**Task directions**
Here is the task for the records below: repeat exactly the lines from the one with "Protein AF-A0A9Q3GF54-F1 (afdb_monomer_lite)" to the one with "ATOM 2 C CA . MET", both included, and nothing else.

**Extracted information**
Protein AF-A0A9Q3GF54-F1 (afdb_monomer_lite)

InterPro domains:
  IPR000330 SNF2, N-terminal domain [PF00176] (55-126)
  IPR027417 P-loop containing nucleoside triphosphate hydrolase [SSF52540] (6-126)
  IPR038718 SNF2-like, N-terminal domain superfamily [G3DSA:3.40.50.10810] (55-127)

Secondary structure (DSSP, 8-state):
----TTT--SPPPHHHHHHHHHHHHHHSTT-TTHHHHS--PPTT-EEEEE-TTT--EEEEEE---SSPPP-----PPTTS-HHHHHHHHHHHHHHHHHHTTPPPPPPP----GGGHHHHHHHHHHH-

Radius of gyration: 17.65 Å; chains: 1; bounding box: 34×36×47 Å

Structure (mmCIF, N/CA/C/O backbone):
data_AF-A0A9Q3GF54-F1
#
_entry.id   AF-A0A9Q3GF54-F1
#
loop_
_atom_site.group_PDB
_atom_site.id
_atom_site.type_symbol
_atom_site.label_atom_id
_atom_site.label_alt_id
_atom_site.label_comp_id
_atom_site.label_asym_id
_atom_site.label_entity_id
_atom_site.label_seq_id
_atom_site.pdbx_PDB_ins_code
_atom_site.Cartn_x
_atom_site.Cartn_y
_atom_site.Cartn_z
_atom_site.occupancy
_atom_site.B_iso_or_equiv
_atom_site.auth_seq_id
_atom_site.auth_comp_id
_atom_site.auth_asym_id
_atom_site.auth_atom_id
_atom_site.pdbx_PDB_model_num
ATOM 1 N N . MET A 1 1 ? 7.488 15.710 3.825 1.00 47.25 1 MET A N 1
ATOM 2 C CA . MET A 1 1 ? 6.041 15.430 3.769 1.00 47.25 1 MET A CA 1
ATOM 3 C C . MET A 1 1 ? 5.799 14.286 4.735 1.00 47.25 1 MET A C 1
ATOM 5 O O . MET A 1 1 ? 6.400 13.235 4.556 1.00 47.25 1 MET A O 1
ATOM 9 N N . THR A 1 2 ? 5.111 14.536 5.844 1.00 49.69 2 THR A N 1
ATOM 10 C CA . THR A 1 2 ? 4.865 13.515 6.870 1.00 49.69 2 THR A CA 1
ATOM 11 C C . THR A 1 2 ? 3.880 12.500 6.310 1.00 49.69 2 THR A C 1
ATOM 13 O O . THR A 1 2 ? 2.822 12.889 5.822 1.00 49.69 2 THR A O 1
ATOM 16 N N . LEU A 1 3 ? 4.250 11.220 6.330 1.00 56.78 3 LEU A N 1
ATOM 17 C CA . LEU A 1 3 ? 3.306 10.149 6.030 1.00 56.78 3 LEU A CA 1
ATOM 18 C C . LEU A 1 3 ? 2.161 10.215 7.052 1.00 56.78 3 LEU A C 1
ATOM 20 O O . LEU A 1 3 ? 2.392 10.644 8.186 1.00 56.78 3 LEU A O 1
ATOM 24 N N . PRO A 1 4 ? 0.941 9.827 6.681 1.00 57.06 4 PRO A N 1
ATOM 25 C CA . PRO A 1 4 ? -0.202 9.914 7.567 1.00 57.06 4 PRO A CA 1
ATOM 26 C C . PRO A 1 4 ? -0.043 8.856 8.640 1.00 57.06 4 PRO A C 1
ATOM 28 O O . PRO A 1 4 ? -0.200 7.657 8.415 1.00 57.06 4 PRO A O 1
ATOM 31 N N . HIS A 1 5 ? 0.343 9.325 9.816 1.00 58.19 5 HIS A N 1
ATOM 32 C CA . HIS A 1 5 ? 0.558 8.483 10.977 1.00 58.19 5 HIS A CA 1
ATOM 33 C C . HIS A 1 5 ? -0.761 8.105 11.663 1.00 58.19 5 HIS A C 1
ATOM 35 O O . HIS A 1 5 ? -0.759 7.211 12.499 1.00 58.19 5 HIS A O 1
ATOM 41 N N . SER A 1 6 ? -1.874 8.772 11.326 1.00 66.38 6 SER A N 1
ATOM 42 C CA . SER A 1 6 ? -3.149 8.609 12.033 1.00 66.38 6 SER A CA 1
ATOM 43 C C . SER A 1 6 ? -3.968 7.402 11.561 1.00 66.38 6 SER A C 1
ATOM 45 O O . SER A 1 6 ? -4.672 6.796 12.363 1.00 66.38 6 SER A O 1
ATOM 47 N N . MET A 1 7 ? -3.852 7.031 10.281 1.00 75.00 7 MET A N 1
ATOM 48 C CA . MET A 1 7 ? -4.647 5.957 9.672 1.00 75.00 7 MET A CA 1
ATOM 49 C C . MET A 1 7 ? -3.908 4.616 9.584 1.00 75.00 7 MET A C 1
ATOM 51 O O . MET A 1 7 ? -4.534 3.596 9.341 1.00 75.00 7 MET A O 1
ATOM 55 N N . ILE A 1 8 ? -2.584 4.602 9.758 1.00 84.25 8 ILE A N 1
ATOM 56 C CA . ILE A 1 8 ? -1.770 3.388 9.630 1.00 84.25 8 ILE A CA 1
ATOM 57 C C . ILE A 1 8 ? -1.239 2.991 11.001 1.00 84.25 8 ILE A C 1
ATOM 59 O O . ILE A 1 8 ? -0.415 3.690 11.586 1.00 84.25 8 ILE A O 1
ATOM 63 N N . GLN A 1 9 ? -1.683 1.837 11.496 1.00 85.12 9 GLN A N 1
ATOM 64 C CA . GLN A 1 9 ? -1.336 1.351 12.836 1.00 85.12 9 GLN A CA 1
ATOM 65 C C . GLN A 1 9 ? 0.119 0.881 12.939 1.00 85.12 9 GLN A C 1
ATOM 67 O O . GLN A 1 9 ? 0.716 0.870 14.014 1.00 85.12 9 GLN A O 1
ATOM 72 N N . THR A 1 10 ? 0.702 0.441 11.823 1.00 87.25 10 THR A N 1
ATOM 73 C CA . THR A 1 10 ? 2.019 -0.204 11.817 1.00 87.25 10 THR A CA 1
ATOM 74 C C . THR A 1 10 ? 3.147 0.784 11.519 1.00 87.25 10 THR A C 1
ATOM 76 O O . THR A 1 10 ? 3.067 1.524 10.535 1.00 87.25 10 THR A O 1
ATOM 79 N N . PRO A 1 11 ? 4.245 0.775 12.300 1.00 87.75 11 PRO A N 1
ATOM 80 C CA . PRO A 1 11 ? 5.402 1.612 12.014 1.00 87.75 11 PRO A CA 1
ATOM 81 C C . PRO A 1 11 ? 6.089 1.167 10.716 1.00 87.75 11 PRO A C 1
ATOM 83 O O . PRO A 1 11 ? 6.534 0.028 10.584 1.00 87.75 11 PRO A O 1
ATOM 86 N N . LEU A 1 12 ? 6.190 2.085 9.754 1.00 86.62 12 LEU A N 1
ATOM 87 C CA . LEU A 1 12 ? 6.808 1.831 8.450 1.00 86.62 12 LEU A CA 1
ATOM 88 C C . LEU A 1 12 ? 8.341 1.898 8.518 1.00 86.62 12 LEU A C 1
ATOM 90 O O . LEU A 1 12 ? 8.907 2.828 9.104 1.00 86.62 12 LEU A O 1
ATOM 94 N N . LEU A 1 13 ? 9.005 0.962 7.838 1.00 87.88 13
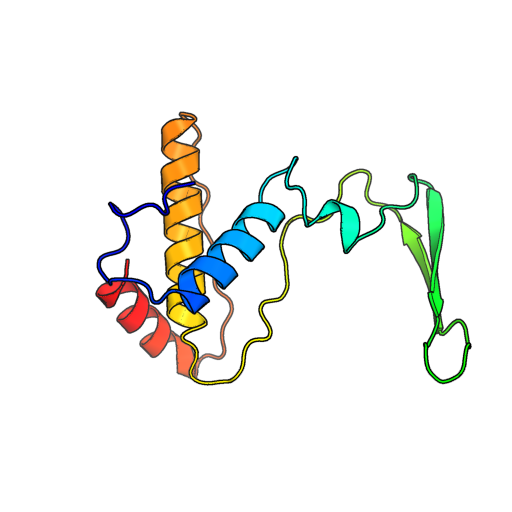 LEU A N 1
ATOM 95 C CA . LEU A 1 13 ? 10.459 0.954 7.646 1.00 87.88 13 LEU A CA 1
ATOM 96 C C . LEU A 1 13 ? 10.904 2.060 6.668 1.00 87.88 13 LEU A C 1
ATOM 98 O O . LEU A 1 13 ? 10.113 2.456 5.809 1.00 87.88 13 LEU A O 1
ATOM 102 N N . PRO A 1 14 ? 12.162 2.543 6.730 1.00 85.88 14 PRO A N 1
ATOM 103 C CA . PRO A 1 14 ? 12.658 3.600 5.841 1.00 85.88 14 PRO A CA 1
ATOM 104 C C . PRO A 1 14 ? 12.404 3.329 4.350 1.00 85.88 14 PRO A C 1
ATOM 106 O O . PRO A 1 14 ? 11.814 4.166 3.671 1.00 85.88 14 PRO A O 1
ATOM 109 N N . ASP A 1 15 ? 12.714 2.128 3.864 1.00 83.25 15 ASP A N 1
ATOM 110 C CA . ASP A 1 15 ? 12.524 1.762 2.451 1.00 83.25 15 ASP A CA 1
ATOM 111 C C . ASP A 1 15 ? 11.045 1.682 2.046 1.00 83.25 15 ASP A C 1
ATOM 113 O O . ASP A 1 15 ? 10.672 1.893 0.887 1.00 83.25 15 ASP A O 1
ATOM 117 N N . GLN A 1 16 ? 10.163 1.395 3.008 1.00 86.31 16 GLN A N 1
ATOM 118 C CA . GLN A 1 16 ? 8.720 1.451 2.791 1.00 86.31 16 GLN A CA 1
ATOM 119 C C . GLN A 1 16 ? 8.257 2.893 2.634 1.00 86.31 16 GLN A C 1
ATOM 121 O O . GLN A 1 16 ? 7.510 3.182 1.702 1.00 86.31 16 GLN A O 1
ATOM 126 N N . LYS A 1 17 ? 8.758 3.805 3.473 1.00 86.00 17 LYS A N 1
==
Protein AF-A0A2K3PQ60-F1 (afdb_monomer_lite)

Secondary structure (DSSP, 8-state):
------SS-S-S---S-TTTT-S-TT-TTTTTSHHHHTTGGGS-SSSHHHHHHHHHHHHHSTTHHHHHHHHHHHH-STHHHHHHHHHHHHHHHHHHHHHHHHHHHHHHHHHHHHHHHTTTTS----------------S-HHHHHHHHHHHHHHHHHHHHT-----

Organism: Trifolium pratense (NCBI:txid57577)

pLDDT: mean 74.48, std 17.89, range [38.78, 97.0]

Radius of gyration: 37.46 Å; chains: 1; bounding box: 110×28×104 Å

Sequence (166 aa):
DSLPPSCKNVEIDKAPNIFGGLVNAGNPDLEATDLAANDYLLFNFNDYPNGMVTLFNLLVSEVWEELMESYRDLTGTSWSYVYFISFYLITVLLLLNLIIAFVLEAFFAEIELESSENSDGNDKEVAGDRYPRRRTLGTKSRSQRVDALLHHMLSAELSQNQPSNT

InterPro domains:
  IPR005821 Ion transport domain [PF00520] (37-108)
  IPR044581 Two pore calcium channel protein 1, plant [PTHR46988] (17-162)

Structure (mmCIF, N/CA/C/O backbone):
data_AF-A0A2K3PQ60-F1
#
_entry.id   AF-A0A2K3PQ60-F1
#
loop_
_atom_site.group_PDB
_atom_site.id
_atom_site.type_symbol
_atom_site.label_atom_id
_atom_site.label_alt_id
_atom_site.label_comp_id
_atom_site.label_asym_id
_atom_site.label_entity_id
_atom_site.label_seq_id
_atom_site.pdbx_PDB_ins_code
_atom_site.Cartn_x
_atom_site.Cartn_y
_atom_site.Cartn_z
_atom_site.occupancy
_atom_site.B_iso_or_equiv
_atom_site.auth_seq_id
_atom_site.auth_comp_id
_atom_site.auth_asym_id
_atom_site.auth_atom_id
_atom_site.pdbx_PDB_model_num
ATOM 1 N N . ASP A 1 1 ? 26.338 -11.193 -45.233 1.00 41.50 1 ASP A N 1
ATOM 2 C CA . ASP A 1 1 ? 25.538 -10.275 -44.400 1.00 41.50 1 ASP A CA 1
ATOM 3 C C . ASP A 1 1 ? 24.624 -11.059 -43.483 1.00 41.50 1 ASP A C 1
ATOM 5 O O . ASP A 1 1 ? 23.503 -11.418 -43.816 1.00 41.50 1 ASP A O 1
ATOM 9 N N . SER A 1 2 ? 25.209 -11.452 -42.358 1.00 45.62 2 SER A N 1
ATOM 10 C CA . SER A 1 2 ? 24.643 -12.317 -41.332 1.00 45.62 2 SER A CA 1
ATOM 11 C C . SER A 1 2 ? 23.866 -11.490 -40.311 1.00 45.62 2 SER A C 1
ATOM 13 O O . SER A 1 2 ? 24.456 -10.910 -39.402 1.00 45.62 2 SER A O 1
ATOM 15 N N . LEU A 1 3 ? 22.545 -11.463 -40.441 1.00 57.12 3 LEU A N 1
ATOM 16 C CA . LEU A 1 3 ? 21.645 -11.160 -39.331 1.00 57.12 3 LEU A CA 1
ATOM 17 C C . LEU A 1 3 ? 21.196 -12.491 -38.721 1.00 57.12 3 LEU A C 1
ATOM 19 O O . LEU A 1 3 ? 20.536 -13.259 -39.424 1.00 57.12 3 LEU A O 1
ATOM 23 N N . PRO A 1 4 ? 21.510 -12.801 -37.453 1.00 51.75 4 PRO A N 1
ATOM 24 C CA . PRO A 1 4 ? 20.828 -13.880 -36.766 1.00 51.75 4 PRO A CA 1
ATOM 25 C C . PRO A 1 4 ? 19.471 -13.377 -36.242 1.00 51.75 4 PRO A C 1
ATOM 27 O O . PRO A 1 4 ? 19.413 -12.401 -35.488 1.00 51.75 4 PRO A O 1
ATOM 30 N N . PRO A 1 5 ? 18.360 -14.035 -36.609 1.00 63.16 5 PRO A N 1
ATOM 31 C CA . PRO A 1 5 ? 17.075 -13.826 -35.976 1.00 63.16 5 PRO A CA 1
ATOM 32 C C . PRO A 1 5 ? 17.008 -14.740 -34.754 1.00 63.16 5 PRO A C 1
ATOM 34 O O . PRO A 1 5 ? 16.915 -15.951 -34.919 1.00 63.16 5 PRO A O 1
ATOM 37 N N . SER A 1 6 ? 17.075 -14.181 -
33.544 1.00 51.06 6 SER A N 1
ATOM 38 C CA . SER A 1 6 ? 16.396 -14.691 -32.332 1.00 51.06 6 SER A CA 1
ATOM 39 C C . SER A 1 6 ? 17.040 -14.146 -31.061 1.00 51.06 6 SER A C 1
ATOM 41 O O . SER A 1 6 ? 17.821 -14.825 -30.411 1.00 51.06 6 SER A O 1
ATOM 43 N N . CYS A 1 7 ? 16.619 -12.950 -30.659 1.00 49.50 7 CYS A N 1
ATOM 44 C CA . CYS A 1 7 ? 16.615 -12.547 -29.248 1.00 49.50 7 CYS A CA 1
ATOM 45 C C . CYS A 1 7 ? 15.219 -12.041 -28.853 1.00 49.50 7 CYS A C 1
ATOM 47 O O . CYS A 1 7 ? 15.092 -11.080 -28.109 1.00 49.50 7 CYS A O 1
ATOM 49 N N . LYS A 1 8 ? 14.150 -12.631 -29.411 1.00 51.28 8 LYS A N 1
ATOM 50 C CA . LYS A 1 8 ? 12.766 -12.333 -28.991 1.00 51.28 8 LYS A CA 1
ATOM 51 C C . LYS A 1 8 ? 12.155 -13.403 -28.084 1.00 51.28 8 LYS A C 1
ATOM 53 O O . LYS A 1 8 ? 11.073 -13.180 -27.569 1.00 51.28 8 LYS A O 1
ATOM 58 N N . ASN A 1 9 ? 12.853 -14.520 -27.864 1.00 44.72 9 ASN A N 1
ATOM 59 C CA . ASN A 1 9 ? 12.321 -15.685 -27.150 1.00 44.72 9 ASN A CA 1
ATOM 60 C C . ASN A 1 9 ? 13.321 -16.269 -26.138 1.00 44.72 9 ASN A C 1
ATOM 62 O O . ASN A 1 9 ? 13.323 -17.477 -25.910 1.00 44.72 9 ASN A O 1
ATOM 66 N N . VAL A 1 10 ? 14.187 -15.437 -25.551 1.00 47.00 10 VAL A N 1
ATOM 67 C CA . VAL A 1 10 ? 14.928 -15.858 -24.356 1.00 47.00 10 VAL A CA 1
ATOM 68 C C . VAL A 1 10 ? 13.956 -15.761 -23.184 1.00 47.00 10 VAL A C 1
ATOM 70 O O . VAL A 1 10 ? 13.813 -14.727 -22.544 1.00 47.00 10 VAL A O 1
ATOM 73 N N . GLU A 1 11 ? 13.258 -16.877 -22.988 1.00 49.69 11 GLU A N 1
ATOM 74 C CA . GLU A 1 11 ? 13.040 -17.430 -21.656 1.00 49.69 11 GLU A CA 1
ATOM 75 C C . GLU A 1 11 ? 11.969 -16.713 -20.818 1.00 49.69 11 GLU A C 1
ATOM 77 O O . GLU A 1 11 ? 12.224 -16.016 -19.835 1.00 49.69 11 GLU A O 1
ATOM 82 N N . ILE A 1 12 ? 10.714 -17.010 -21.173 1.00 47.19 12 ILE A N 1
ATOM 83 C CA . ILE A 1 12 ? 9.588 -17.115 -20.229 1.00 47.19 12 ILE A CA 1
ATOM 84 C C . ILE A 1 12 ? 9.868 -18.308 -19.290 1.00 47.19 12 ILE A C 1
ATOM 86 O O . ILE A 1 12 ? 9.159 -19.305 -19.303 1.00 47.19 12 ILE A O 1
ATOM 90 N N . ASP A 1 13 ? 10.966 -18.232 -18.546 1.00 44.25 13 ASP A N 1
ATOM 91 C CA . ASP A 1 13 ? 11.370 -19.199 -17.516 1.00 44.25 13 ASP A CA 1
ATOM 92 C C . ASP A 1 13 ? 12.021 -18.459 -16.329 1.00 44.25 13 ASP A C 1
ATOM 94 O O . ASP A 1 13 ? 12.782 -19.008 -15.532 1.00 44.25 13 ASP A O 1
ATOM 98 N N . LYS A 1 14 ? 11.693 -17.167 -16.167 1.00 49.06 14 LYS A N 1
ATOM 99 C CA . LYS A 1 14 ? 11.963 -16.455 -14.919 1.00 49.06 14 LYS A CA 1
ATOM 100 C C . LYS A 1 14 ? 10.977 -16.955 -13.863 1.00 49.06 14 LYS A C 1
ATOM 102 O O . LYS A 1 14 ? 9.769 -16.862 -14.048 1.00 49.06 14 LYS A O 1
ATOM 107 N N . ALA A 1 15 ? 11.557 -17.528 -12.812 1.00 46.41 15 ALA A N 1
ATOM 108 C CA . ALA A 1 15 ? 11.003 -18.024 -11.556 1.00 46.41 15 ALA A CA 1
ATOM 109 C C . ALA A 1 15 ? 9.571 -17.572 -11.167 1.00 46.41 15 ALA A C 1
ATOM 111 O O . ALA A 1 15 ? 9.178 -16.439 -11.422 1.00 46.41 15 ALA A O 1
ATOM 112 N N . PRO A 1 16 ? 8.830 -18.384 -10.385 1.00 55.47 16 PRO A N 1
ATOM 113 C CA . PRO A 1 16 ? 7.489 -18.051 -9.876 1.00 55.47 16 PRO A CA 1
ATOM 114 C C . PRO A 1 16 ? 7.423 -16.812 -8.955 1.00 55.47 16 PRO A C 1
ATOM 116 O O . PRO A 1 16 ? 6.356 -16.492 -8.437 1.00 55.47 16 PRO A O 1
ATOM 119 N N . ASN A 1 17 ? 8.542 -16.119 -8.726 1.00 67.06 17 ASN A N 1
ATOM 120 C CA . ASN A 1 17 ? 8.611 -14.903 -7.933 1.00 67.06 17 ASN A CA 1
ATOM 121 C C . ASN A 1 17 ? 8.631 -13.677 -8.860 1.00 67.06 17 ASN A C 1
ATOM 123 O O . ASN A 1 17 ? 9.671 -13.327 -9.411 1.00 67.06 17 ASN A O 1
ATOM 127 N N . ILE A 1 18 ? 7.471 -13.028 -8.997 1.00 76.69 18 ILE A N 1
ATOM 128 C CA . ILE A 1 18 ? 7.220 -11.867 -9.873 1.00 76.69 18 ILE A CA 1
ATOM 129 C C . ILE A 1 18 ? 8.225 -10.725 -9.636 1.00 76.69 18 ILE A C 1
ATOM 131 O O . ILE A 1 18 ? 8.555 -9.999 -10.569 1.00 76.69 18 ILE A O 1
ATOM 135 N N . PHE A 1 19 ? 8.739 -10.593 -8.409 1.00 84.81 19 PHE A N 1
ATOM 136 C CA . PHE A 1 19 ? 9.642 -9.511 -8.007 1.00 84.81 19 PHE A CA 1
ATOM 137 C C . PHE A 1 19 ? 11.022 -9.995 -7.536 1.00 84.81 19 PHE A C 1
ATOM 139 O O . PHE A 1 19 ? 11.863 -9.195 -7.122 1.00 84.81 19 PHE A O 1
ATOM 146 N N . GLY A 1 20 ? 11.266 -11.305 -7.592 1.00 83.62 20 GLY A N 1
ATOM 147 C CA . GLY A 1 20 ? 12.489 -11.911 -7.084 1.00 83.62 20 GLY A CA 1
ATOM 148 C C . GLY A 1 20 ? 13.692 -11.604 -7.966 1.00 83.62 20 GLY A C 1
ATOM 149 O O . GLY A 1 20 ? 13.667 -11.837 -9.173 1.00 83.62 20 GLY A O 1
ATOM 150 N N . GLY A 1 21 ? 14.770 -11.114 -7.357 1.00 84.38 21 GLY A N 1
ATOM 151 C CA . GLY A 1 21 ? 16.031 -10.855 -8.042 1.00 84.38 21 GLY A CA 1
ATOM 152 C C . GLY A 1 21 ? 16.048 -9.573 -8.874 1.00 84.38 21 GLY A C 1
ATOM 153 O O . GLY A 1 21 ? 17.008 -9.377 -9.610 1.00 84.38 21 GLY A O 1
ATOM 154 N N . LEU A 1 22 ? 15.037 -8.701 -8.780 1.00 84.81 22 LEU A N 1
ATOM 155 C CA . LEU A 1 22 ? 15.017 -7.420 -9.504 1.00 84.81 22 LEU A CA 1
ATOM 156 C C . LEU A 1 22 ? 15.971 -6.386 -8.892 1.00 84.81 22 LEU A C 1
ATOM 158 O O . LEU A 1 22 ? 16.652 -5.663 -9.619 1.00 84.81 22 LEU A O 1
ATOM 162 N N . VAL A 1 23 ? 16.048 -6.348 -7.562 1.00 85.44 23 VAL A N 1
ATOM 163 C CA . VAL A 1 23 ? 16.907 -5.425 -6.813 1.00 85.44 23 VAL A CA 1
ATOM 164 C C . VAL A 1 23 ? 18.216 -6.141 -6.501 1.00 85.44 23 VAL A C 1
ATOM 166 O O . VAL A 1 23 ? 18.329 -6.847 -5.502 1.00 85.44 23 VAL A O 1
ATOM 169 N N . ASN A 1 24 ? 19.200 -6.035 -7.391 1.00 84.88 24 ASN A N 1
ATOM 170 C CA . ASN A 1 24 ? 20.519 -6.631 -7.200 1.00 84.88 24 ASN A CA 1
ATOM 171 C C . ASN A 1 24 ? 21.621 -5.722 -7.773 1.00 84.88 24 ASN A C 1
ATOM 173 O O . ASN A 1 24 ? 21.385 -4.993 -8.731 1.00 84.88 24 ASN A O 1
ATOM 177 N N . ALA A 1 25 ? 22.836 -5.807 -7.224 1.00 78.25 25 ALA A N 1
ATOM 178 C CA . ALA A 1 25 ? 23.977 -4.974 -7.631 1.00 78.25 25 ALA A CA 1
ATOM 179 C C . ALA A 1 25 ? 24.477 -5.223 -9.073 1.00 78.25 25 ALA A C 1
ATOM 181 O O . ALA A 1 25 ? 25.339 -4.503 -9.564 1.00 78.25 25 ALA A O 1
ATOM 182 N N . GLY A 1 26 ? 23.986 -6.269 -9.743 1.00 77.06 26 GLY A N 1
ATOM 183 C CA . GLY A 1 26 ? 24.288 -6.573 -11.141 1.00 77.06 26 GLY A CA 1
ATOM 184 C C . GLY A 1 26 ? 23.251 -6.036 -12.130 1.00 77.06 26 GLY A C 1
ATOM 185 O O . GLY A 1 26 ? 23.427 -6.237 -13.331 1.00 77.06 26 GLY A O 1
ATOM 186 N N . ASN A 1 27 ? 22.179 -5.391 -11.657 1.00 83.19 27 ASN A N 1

**Solved problem**
Protein AF-A0A9Q3GF54-F1 (afdb_monomer_lite)

InterPro domains:
  IPR000330 SNF2, N-terminal domain [PF00176] (55-126)
  IPR027417 P-loop containing nucleoside triphosphate hydrolase [SSF52540] (6-126)
  IPR038718 SNF2-like, N-terminal domain superfamily [G3DSA:3.40.50.10810] (55-127)

Secondary structure (DSSP, 8-state):
----TTT--SPPPHHHHHHHHHHHHHHSTT-TTHHHHS--PPTT-EEEEE-TTT--EEEEEE---SSPPP-----PPTTS-HHHHHHHHHHHHHHHHHHTTPPPPPPP----GGGHHHHHHHHHHH-

Radius of gyration: 17.65 Å; chains: 1; bounding box: 34×36×47 Å

Structure (mmCIF, N/CA/C/O backbone):
data_AF-A0A9Q3GF54-F1
#
_entry.id   AF-A0A9Q3GF54-F1
#
loop_
_atom_site.group_PDB
_atom_site.id
_atom_site.type_symbol
_atom_site.label_atom_id
_atom_site.label_alt_id
_atom_site.label_comp_id
_atom_site.label_asym_id
_atom_site.label_entity_id
_atom_site.label_seq_id
_atom_site.pdbx_PDB_ins_code
_atom_site.Cartn_x
_atom_site.Cartn_y
_atom_site.Cartn_z
_atom_site.occupancy
_atom_site.B_iso_or_equiv
_atom_site.auth_seq_id
_atom_site.auth_comp_id
_atom_site.auth_asym_id
_atom_site.auth_atom_id
_atom_site.pdbx_PDB_model_num
ATOM 1 N N . MET A 1 1 ? 7.488 15.710 3.825 1.00 47.25 1 MET A N 1
ATOM 2 C CA . MET A 1 1 ? 6.041 15.430 3.769 1.00 47.25 1 MET A CA 1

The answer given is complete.